LA NACIÓN COMO FENÓMENO HISTÓRICO
El discurso
Fuera de Gran Bretaña y de Francia no se daba esa convergencia entre alta cultura, economía de mercado y gobierno parlamentario que la nacionalidad, en cuanto civilización (empírica y misionera), decía poder describir y justificar. De manera que en otros lugares la perspectiva civilizatoria de la historia se proyectaba hacia el futuro.
Estas ideas fueron retomadas por elites que actuaban en nombre de nacionalidades culturalmente dominantes. Los nacionalistas alemanes e italianos decían disponer de una alta cultura digna de respeto que querían expresar en un Estado nacional (Breuilly, 1996, cap. 2; Riall, 1994).

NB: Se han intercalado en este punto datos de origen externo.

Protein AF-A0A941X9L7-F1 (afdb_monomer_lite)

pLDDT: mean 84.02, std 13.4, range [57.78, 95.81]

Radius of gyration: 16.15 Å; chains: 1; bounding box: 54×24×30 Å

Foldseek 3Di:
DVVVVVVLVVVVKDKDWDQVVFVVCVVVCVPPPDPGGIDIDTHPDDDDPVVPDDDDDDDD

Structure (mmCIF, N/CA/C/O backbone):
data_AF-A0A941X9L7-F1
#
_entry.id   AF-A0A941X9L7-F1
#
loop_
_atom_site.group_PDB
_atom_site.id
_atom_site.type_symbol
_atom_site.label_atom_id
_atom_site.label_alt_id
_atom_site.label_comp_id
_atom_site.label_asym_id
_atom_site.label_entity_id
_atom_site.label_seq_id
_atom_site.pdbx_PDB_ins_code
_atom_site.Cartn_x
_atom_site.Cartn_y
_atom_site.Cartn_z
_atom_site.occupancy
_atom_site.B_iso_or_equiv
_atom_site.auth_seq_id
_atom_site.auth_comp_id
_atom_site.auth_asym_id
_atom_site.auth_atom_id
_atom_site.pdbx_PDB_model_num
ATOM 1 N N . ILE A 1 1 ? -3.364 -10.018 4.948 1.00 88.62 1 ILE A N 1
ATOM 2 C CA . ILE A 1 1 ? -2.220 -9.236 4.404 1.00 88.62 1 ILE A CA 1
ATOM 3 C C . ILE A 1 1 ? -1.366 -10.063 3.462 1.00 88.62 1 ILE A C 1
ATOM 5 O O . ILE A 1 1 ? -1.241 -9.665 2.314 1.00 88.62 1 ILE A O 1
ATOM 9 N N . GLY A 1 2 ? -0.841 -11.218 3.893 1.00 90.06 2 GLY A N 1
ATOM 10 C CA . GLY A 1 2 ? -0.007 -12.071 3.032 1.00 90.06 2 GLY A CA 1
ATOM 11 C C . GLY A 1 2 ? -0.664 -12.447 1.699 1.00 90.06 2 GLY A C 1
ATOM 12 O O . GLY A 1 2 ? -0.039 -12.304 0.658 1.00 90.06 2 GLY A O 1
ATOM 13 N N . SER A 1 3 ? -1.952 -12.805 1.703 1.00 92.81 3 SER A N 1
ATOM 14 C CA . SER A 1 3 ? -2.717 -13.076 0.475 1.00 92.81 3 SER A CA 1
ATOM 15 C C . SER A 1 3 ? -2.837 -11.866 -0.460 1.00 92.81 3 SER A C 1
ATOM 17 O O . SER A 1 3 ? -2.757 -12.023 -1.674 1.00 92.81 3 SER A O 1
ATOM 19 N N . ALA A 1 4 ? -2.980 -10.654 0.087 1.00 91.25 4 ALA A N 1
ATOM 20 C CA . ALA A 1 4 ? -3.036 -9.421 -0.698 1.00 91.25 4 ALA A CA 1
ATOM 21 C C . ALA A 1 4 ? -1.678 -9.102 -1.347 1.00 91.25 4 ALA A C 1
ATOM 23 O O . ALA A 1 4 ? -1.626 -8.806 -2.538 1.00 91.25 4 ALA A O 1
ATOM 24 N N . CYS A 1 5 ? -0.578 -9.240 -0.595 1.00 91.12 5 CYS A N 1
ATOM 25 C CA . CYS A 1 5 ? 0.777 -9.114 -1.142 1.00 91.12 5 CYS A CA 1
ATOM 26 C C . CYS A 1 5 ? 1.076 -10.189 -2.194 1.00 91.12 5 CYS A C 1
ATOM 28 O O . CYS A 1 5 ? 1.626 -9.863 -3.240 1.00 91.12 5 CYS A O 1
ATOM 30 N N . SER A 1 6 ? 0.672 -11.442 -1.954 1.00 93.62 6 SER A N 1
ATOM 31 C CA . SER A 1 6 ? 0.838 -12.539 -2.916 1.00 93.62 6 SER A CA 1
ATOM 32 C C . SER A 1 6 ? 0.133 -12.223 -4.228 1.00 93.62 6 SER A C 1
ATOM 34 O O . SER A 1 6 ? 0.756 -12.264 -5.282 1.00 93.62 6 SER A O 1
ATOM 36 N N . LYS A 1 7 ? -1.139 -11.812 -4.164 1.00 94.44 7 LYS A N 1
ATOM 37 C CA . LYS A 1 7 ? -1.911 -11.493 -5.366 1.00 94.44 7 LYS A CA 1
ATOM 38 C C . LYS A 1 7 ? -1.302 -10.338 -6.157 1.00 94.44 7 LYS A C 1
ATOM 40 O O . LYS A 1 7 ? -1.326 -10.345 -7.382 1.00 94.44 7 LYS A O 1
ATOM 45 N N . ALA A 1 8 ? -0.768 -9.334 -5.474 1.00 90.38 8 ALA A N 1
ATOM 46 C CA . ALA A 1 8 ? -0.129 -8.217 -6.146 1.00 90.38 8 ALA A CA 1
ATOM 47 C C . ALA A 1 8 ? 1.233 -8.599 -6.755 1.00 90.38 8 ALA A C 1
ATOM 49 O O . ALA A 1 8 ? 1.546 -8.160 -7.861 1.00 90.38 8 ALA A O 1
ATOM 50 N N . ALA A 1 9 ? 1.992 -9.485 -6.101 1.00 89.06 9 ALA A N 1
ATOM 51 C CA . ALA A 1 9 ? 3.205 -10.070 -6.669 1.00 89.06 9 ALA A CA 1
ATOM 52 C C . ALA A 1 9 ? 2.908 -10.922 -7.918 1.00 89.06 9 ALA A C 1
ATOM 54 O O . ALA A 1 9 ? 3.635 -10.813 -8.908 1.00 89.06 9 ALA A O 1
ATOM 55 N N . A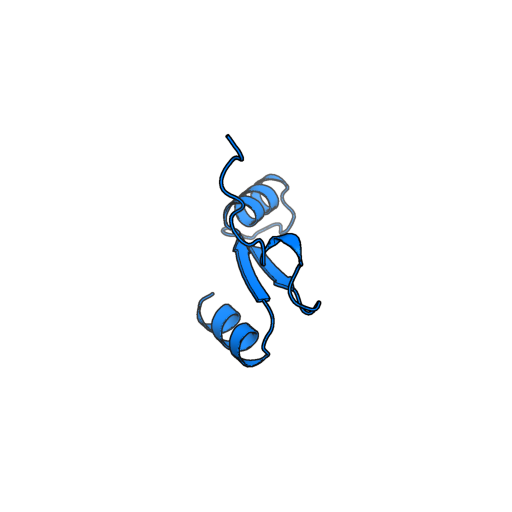SP A 1 10 ? 1.811 -11.690 -7.914 1.00 93.81 10 ASP A N 1
ATOM 56 C CA . ASP A 1 10 ? 1.340 -12.443 -9.088 1.00 93.81 10 ASP A CA 1
ATOM 57 C C . ASP A 1 10 ? 1.054 -11.511 -10.275 1.00 93.81 10 ASP A C 1
ATOM 59 O O . ASP A 1 10 ? 1.357 -11.833 -11.424 1.00 93.81 10 ASP A O 1
ATOM 63 N N . LEU A 1 11 ? 0.534 -10.313 -9.993 1.00 91.31 11 LEU A N 1
ATOM 64 C CA . LEU A 1 11 ? 0.279 -9.259 -10.979 1.00 91.31 11 LEU A CA 1
ATOM 65 C C . LEU A 1 11 ? 1.527 -8.429 -11.332 1.00 91.31 11 LEU A C 1
ATOM 67 O O . LEU A 1 11 ? 1.412 -7.445 -12.061 1.00 91.31 11 LEU A O 1
ATOM 71 N N . ARG A 1 12 ? 2.715 -8.806 -10.836 1.00 86.38 12 ARG A N 1
ATOM 72 C CA . ARG A 1 12 ? 3.991 -8.083 -11.020 1.00 86.38 12 ARG A CA 1
ATOM 73 C C . ARG A 1 12 ? 3.961 -6.632 -10.526 1.00 86.38 12 ARG A C 1
ATOM 75 O O . ARG A 1 12 ? 4.730 -5.799 -10.999 1.00 86.38 12 ARG A O 1
ATOM 82 N N . ILE A 1 13 ? 3.103 -6.348 -9.551 1.00 86.56 13 ILE A N 1
ATOM 83 C CA . ILE A 1 13 ? 3.000 -5.049 -8.887 1.00 86.56 13 ILE A CA 1
ATOM 84 C C . ILE A 1 13 ? 4.003 -5.032 -7.731 1.00 86.56 13 ILE A C 1
ATOM 86 O O . ILE A 1 13 ? 4.023 -5.953 -6.910 1.00 86.56 13 ILE A O 1
ATOM 90 N N . ASP A 1 14 ? 4.825 -3.983 -7.640 1.00 86.44 14 ASP A N 1
ATOM 91 C CA . ASP A 1 14 ? 5.668 -3.782 -6.459 1.00 86.44 14 ASP A CA 1
ATOM 92 C C . ASP A 1 14 ? 4.769 -3.451 -5.271 1.00 86.44 14 ASP A C 1
ATOM 94 O O . ASP A 1 14 ? 3.950 -2.527 -5.336 1.00 86.44 14 ASP A O 1
ATOM 98 N N . THR A 1 15 ? 4.897 -4.226 -4.194 1.00 89.00 15 THR A N 1
ATOM 99 C CA . THR A 1 15 ? 4.086 -4.028 -2.995 1.00 89.00 15 THR A CA 1
ATOM 100 C C . THR A 1 15 ? 4.912 -4.017 -1.734 1.00 89.00 15 THR A C 1
ATOM 102 O O . THR A 1 15 ? 5.829 -4.819 -1.558 1.00 89.00 15 THR A O 1
ATOM 105 N N . ARG A 1 16 ? 4.562 -3.105 -0.825 1.00 89.81 16 ARG A N 1
ATOM 106 C CA . ARG A 1 16 ? 5.184 -3.009 0.495 1.00 89.81 16 ARG A CA 1
ATOM 107 C C . ARG A 1 16 ? 4.135 -2.785 1.559 1.00 89.81 16 ARG A C 1
ATOM 109 O O . ARG A 1 16 ? 3.282 -1.907 1.443 1.00 89.81 16 ARG A O 1
ATOM 116 N N . VAL A 1 17 ? 4.245 -3.555 2.632 1.00 91.56 17 VAL A N 1
ATOM 117 C CA . VAL A 1 17 ? 3.471 -3.312 3.846 1.00 91.56 17 VAL A CA 1
ATOM 118 C C . VAL A 1 17 ? 4.148 -2.181 4.614 1.00 91.56 17 VAL A C 1
ATOM 120 O O . VAL A 1 17 ? 5.321 -2.280 4.967 1.00 91.56 17 VAL A O 1
ATOM 123 N N . MET A 1 18 ? 3.418 -1.094 4.855 1.00 92.69 18 MET A N 1
ATOM 124 C CA . MET A 1 18 ? 3.912 0.088 5.561 1.00 92.69 18 MET A CA 1
ATOM 125 C C . MET A 1 18 ? 3.181 0.238 6.896 1.00 92.69 18 MET A C 1
ATOM 127 O O . MET A 1 18 ? 2.142 0.890 6.988 1.00 92.69 18 MET A O 1
ATOM 131 N N . PHE A 1 19 ? 3.736 -0.350 7.957 1.00 92.44 19 PHE A N 1
ATOM 132 C CA . PHE A 1 19 ? 3.135 -0.290 9.294 1.00 92.44 19 PHE A CA 1
ATOM 133 C C . PHE A 1 19 ? 3.048 1.140 9.835 1.00 92.44 19 PHE A C 1
ATOM 135 O O . PHE A 1 19 ? 1.984 1.541 10.293 1.00 92.44 19 PHE A O 1
ATOM 142 N N . SER A 1 20 ? 4.113 1.938 9.687 1.00 94.38 20 SER A N 1
ATOM 143 C CA . SER A 1 20 ? 4.131 3.329 10.157 1.00 94.38 20 SER A CA 1
ATOM 144 C C . SER A 1 20 ? 3.044 4.176 9.499 1.00 94.38 20 SER A C 1
ATOM 146 O O . SER A 1 20 ? 2.374 4.940 10.181 1.00 94.38 20 SER A O 1
ATOM 148 N N . ALA A 1 21 ? 2.812 3.995 8.195 1.00 94.31 21 ALA A N 1
ATOM 149 C CA . ALA A 1 21 ? 1.743 4.699 7.490 1.00 94.31 21 ALA A CA 1
ATOM 150 C C . ALA A 1 21 ? 0.352 4.280 7.998 1.00 94.31 21 ALA A C 1
ATOM 152 O O . ALA A 1 21 ? -0.525 5.129 8.138 1.00 94.31 21 ALA A O 1
ATOM 153 N N . GLY A 1 22 ? 0.164 2.998 8.333 1.00 94.12 22 GLY A N 1
ATOM 154 C CA . GLY A 1 22 ? -1.054 2.507 8.984 1.00 94.12 22 GLY A CA 1
ATOM 155 C C . GLY A 1 22 ? -1.280 3.132 10.365 1.00 94.12 22 GLY A C 1
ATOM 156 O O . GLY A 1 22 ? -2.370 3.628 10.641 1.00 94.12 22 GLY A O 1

Los magiares de la mitad oriental del Imperio de los Habsburgo, asustados por la profecía de Herder de que se verían atrapados entre las ruedas de molino de la nacionalidad alemana por el norte y de la eslava por el sur, en 1848-1849 exigieron la autonomía a Viena y el control sobre los no magiares, e incluyeron en su programa nacionalista el impulso del comercio y la reforma agraria (Barany, 1968; Okey, 2000, cap. 4). La nobleza polaca quería sacudirse el dominio de los Romanov, Hohenzollern y Habsburgo basándose en un nacionalismo aristocrático, aunque para ganarse a los liberales franceses y británicos se presentara como un movimiento progresista pugnando por la libertad (Snyder, 2003).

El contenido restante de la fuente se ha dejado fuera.